Work task: Among the lines of data below, reproduce only those from the one with "ATOM 36 C C" through the one with "ATOM 45 O O", exactly as they stand, both ends included.

Excerpts from a dataset:
★ ★ ★

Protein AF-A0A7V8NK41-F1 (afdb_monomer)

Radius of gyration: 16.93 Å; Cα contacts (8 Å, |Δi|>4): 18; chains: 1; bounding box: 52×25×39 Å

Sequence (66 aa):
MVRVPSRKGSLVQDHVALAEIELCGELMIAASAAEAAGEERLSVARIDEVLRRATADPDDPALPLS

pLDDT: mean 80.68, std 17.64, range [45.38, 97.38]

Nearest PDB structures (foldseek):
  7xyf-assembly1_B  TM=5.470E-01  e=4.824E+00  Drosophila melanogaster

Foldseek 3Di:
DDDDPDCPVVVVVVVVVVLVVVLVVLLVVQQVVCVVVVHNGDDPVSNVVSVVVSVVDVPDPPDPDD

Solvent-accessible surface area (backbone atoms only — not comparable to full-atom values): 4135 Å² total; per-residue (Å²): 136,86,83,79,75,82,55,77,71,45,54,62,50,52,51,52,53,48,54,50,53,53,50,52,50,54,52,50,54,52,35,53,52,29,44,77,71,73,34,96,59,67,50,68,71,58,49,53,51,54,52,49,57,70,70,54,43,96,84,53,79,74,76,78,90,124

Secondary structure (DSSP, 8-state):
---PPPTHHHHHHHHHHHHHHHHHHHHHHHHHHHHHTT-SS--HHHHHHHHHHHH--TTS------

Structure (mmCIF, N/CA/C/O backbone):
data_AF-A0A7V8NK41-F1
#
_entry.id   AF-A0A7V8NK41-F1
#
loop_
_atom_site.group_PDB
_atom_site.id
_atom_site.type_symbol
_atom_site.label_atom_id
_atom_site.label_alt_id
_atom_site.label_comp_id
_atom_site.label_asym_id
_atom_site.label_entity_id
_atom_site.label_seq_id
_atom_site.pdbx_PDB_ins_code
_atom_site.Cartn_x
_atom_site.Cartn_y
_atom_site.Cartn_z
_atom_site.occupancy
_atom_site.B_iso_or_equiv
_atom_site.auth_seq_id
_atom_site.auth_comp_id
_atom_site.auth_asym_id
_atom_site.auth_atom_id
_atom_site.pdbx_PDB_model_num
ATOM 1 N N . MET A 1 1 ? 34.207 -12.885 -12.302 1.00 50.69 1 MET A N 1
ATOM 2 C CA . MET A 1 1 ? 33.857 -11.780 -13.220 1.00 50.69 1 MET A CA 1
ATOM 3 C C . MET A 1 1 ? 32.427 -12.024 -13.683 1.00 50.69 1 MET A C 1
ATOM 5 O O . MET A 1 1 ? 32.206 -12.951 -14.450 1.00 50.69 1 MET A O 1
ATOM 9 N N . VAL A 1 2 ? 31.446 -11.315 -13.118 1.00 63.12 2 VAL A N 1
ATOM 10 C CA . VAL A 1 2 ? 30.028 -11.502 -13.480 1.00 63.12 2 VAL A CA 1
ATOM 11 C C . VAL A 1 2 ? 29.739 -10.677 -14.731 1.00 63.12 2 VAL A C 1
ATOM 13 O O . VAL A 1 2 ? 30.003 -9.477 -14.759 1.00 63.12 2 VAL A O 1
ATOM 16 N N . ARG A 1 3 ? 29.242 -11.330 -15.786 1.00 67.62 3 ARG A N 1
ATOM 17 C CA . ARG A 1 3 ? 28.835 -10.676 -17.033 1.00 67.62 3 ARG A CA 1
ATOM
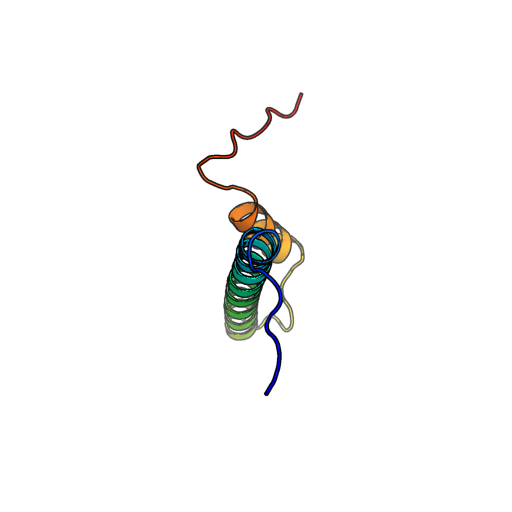 18 C C . ARG A 1 3 ? 27.469 -10.028 -16.824 1.00 67.62 3 ARG A C 1
ATOM 20 O O . ARG A 1 3 ? 26.489 -10.739 -16.636 1.00 67.62 3 ARG A O 1
ATOM 27 N N . VAL A 1 4 ? 27.405 -8.701 -16.892 1.00 64.12 4 VAL A N 1
ATOM 28 C CA . VAL A 1 4 ? 26.134 -7.962 -16.911 1.00 64.12 4 VAL A CA 1
ATOM 29 C C . VAL A 1 4 ? 25.606 -7.973 -18.352 1.00 64.12 4 VAL A C 1
ATOM 31 O O . VAL A 1 4 ? 26.311 -7.490 -19.243 1.00 64.12 4 VAL A O 1
ATOM 34 N N . PRO A 1 5 ? 24.430 -8.563 -18.634 1.00 61.31 5 PRO A N 1
ATOM 35 C CA . PRO A 1 5 ? 23.871 -8.583 -19.981 1.00 61.31 5 PRO A CA 1
ATOM 36 C C . PRO A 1 5 ? 23.466 -7.173 -20.447 1.00 61.31 5 PRO A C 1
ATOM 38 O O . PRO A 1 5 ? 23.254 -6.258 -19.652 1.00 61.31 5 PRO A O 1
ATOM 41 N N . SER A 1 6 ? 23.415 -6.983 -21.767 1.00 58.62 6 SER A N 1
ATOM 42 C CA . SER A 1 6 ? 23.202 -5.688 -22.418 1.00 58.62 6 SER A CA 1
ATOM 43 C C . SER A 1 6 ? 21.869 -5.031 -22.024 1.00 58.62 6 SER A C 1
ATOM 45 O O . SER A 1 6 ? 20.790 -5.570 -22.247 1.00 58.62 6 SER A O 1
ATOM 47 N N . ARG A 1 7 ? 21.975 -3.812 -21.486 1.00 60.28 7 ARG A N 1
ATOM 48 C CA . ARG A 1 7 ? 20.969 -3.067 -20.707 1.00 60.28 7 ARG A CA 1
ATOM 49 C C . ARG A 1 7 ? 19.741 -2.529 -21.463 1.00 60.28 7 ARG A C 1
ATOM 51 O O . ARG A 1 7 ? 18.922 -1.866 -20.848 1.00 60.28 7 ARG A O 1
ATOM 58 N N . LYS A 1 8 ? 19.555 -2.769 -22.766 1.00 56.59 8 LYS A N 1
ATOM 59 C CA . LYS A 1 8 ? 18.473 -2.081 -23.513 1.00 56.59 8 LYS A CA 1
ATOM 60 C C . LYS A 1 8 ? 17.056 -2.529 -23.123 1.00 56.59 8 LYS A C 1
ATOM 62 O O . LYS A 1 8 ? 16.173 -1.689 -23.058 1.00 56.59 8 LYS A O 1
ATOM 67 N N . GLY A 1 9 ? 16.858 -3.812 -22.811 1.00 56.25 9 GLY A N 1
ATOM 68 C CA . GLY A 1 9 ? 15.625 -4.292 -22.166 1.00 56.25 9 GLY A CA 1
ATOM 69 C C . GLY A 1 9 ? 15.601 -4.050 -20.650 1.00 56.25 9 GLY A C 1
ATOM 70 O O . GLY A 1 9 ? 14.531 -4.037 -20.061 1.00 56.25 9 GLY A O 1
ATOM 71 N N . SER A 1 10 ? 16.772 -3.816 -20.041 1.00 61.38 10 SER A N 1
ATOM 72 C CA . SER A 1 10 ? 16.923 -3.515 -18.609 1.00 61.38 10 SER A CA 1
ATOM 73 C C . SER A 1 10 ? 16.34
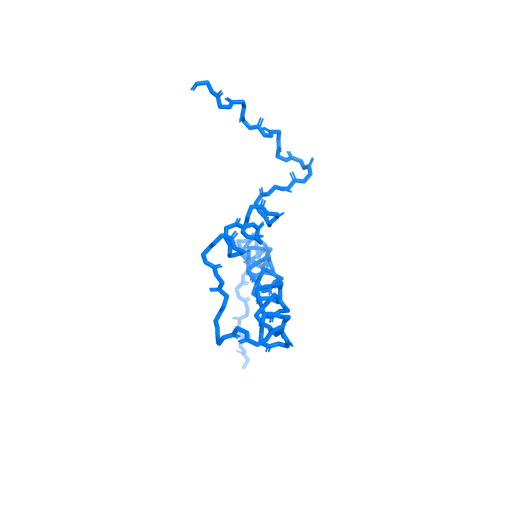4 -2.154 -18.272 1.00 61.38 10 SER A C 1
ATOM 75 O O . SER A 1 10 ? 15.582 -2.080 -17.334 1.00 61.38 10 SER A O 1
ATOM 77 N N . LEU A 1 11 ? 16.609 -1.107 -19.063 1.00 65.31 11 LEU A N 1
ATOM 78 C CA . LEU A 1 11 ? 16.191 0.257 -18.704 1.00 65.31 11 LEU A CA 1
ATOM 79 C C . LEU A 1 11 ? 14.676 0.372 -18.484 1.00 65.31 11 LEU A C 1
ATOM 81 O O . LEU A 1 11 ? 14.248 0.944 -17.494 1.00 65.31 11 LEU A O 1
ATOM 85 N N . VAL A 1 12 ? 13.860 -0.226 -19.358 1.00 68.50 12 VAL A N 1
ATOM 86 C CA . VAL A 1 12 ? 12.394 -0.233 -19.193 1.00 68.50 12 VAL A CA 1
ATOM 87 C C . VAL A 1 12 ? 11.978 -1.015 -17.944 1.00 68.50 12 VAL A C 1
ATOM 89 O O . VAL A 1 12 ? 11.102 -0.571 -17.213 1.00 68.50 12 VAL A O 1
ATOM 92 N N . GLN A 1 13 ? 12.612 -2.158 -17.674 1.00 75.94 13 GLN A N 1
ATOM 93 C CA . GLN A 1 13 ? 12.343 -2.944 -16.464 1.00 75.9
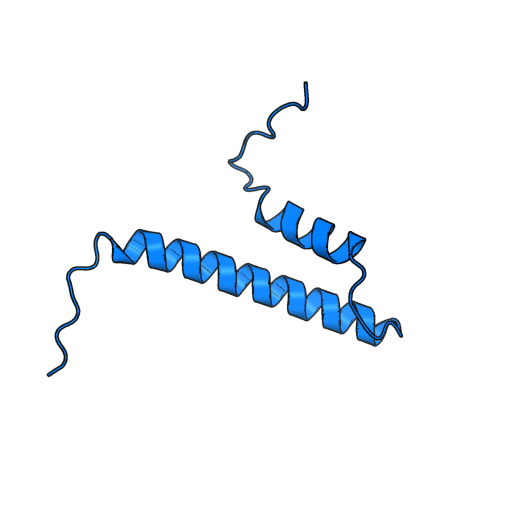4 13 GLN A CA 1
ATOM 94 C C . GLN A 1 13 ? 12.827 -2.231 -15.192 1.00 75.94 13 GLN A C 1
ATOM 96 O O . GLN A 1 13 ? 12.168 -2.321 -14.165 1.00 75.94 13 GLN A O 1
ATOM 101 N N . ASP A 1 14 ? 13.924 -1.476 -15.272 1.00 80.19 14 ASP A N 1
ATOM 102 C CA . ASP A 1 14 ? 14.472 -0.665 -14.186 1.00 80.19 14 ASP A CA 1
ATOM 103 C C . ASP A 1 14 ? 13.507 0.487 -13.847 1.00 80.19 14 ASP A C 1
ATOM 105 O O . ASP A 1 14 ? 13.298 0.777 -12.674 1.00 80.19 14 ASP A O 1
ATOM 109 N N . HIS A 1 15 ? 12.864 1.100 -14.851 1.00 84.50 15 HIS A N 1
ATOM 110 C CA . HIS A 1 15 ? 11.826 2.117 -14.642 1.00 84.50 15 HIS A CA 1
ATOM 111 C C . HIS A 1 15 ? 10.562 1.544 -13.991 1.00 84.50 15 HIS A C 1
ATOM 113 O O . HIS A 1 15 ? 10.037 2.151 -13.063 1.00 84.50 15 HIS A O 1
ATOM 119 N N . VAL A 1 16 ? 10.096 0.372 -14.438 1.00 86.38 16 VAL A N 1
ATOM 120 C CA . VAL A 1 16 ? 8.936 -0.304 -13.829 1.00 86.38 16 VAL A CA 1
ATOM 121 C C . VAL A 1 16 ? 9.235 -0.690 -12.380 1.00 86.38 16 VAL A C 1
ATOM 123 O O . VAL A 1 16 ? 8.456 -0.365 -11.491 1.00 86.38 16 VAL A O 1
ATOM 126 N N . ALA A 1 17 ? 10.390 -1.308 -12.123 1.00 89.25 17 ALA A N 1
ATOM 127 C CA . ALA A 1 17 ? 10.798 -1.682 -10.773 1.00 89.25 17 ALA A CA 1
ATOM 128 C C . ALA A 1 17 ? 10.946 -0.458 -9.856 1.00 89.25 17 ALA A C 1
ATOM 130 O O . ALA A 1 17 ? 10.589 -0.518 -8.682 1.00 89.25 17 ALA A O 1
ATOM 131 N N . LEU A 1 18 ? 11.455 0.661 -10.378 1.00 89.50 18 LEU A N 1
ATOM 132 C CA . LEU A 1 18 ? 11.550 1.901 -9.613 1.00 89.50 18 LEU A CA 1
ATOM 133 C C . LEU A 1 18 ? 10.163 2.461 -9.266 1.00 89.50 18 LEU A C 1
ATOM 135 O O . LEU A 1 18 ? 9.936 2.798 -8.108 1.00 89.50 18 LEU A O 1
ATOM 139 N N . ALA A 1 19 ? 9.230 2.479 -10.222 1.00 88.31 19 ALA A N 1
ATOM 140 C CA . ALA A 1 19 ? 7.854 2.916 -9.984 1.00 88.31 19 ALA A CA 1
ATOM 141 C C . ALA A 1 19 ? 7.138 2.035 -8.940 1.00 88.31 19 ALA A C 1
ATOM 143 O O . ALA A 1 19 ? 6.415 2.539 -8.082 1.00 88.31 19 ALA A O 1
ATOM 144 N N . GLU A 1 20 ? 7.381 0.720 -8.958 1.00 92.06 20 GLU A N 1
ATOM 145 C CA . GLU A 1 20 ? 6.867 -0.206 -7.941 1.00 92.06 20 GLU A CA 1
ATOM 146 C C . GLU A 1 20 ? 7.460 0.071 -6.552 1.00 92.06 20 GLU A C 1
ATOM 148 O O . GLU A 1 20 ? 6.730 0.071 -5.561 1.00 92.06 20 GLU A O 1
ATOM 153 N N . ILE A 1 21 ? 8.766 0.345 -6.463 1.00 93.88 21 ILE A N 1
ATOM 154 C CA . ILE A 1 21 ? 9.428 0.697 -5.198 1.00 93.88 21 ILE A CA 1
ATOM 155 C C . ILE A 1 21 ? 8.853 2.000 -4.629 1.00 93.88 21 ILE A C 1
ATOM 157 O O . ILE A 1 21 ? 8.575 2.071 -3.430 1.00 93.88 21 ILE A O 1
ATOM 161 N N . GLU A 1 22 ? 8.653 3.013 -5.473 1.00 93.44 22 GLU A N 1
ATOM 162 C CA . GLU A 1 22 ? 8.053 4.291 -5.080 1.00 93.44 22 GLU A CA 1
ATOM 163 C C . GLU A 1 22 ? 6.618 4.095 -4.570 1.00 93.44 22 GLU A C 1
ATOM 165 O O . GLU A 1 22 ? 6.289 4.541 -3.468 1.00 93.44 22 GLU A O 1
ATOM 170 N N . LEU A 1 23 ? 5.794 3.328 -5.293 1.00 94.00 23 LEU A N 1
ATOM 171 C CA . LEU A 1 23 ? 4.437 2.983 -4.863 1.00 94.00 23 LEU A CA 1
ATOM 172 C C . LEU A 1 23 ? 4.422 2.204 -3.535 1.00 94.00 23 LEU A C 1
ATOM 174 O O . LEU A 1 23 ? 3.597 2.475 -2.658 1.00 94.00 23 LEU A O 1
ATOM 178 N N . CYS A 1 24 ? 5.333 1.247 -3.351 1.00 96.00 24 CYS A N 1
ATOM 179 C CA . CYS A 1 24 ? 5.488 0.537 -2.083 1.00 96.00 24 CYS A CA 1
ATOM 180 C C . CYS A 1 24 ? 5.814 1.494 -0.925 1.00 96.00 24 CYS A C 1
ATOM 182 O O . CYS A 1 24 ? 5.268 1.333 0.169 1.00 96.00 24 CYS A O 1
ATOM 184 N N . GLY A 1 25 ? 6.662 2.498 -1.165 1.00 95.81 25 GLY A N 1
ATOM 185 C CA . GLY A 1 25 ? 6.975 3.546 -0.193 1.00 95.81 25 GLY A CA 1
ATOM 186 C C . GLY A 1 25 ? 5.745 4.364 0.209 1.00 95.81 25 GLY A C 1
ATOM 187 O O . GLY A 1 25 ? 5.480 4.528 1.401 1.00 95.81 25 GLY A O 1
ATOM 188 N N . GLU A 1 26 ? 4.947 4.804 -0.764 1.00 96.56 26 GLU A N 1
ATOM 189 C CA . GLU A 1 26 ? 3.694 5.535 -0.521 1.00 96.56 26 GLU A CA 1
ATOM 190 C C . GLU A 1 26 ? 2.691 4.710 0.304 1.00 96.56 26 GLU A C 1
ATOM 192 O O . GLU A 1 26 ? 2.091 5.211 1.260 1.00 96.56 26 GLU A O 1
ATOM 197 N N . LEU A 1 27 ? 2.547 3.417 -0.003 1.00 96.44 27 LEU A N 1
ATOM 198 C CA . LEU A 1 27 ? 1.686 2.510 0.759 1.00 96.44 27 LEU A CA 1
ATOM 199 C C . LEU A 1 27 ? 2.189 2.296 2.195 1.00 96.44 27 LEU A C 1
ATOM 201 O O . LEU A 1 27 ? 1.375 2.260 3.117 1.00 96.44 27 LEU A O 1
ATOM 205 N N . MET A 1 28 ? 3.505 2.200 2.414 1.00 97.19 28 MET A N 1
ATOM 206 C CA . MET A 1 28 ? 4.083 2.130 3.763 1.00 97.19 28 MET A CA 1
ATOM 207 C C . MET A 1 28 ? 3.776 3.389 4.575 1.00 97.19 28 MET A C 1
ATOM 209 O O . MET A 1 28 ? 3.345 3.282 5.720 1.00 97.19 28 MET A O 1
ATOM 213 N N . ILE A 1 29 ? 3.943 4.573 3.983 1.00 96.75 29 ILE A N 1
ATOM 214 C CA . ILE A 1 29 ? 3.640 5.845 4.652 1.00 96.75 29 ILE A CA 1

★ ★ ★

Problem solution:
ATOM 36 C C . PRO A 1 5 ? 23.466 -7.173 -20.447 1.00 61.31 5 PRO A C 1
ATOM 38 O O . PRO A 1 5 ? 23.254 -6.258 -19.652 1.00 61.31 5 PRO A O 1
ATOM 41 N N . SER A 1 6 ? 23.415 -6.983 -21.767 1.00 58.62 6 SER A N 1
ATOM 42 C CA . SER A 1 6 ? 23.202 -5.688 -22.418 1.00 58.62 6 SER A CA 1
ATOM 43 C C . SER A 1 6 ? 21.869 -5.031 -22.024 1.00 58.62 6 SER A C 1
ATOM 45 O O . SER A 1 6 ? 20.790 -5.570 -22.247 1.00 58.62 6 SER A O 1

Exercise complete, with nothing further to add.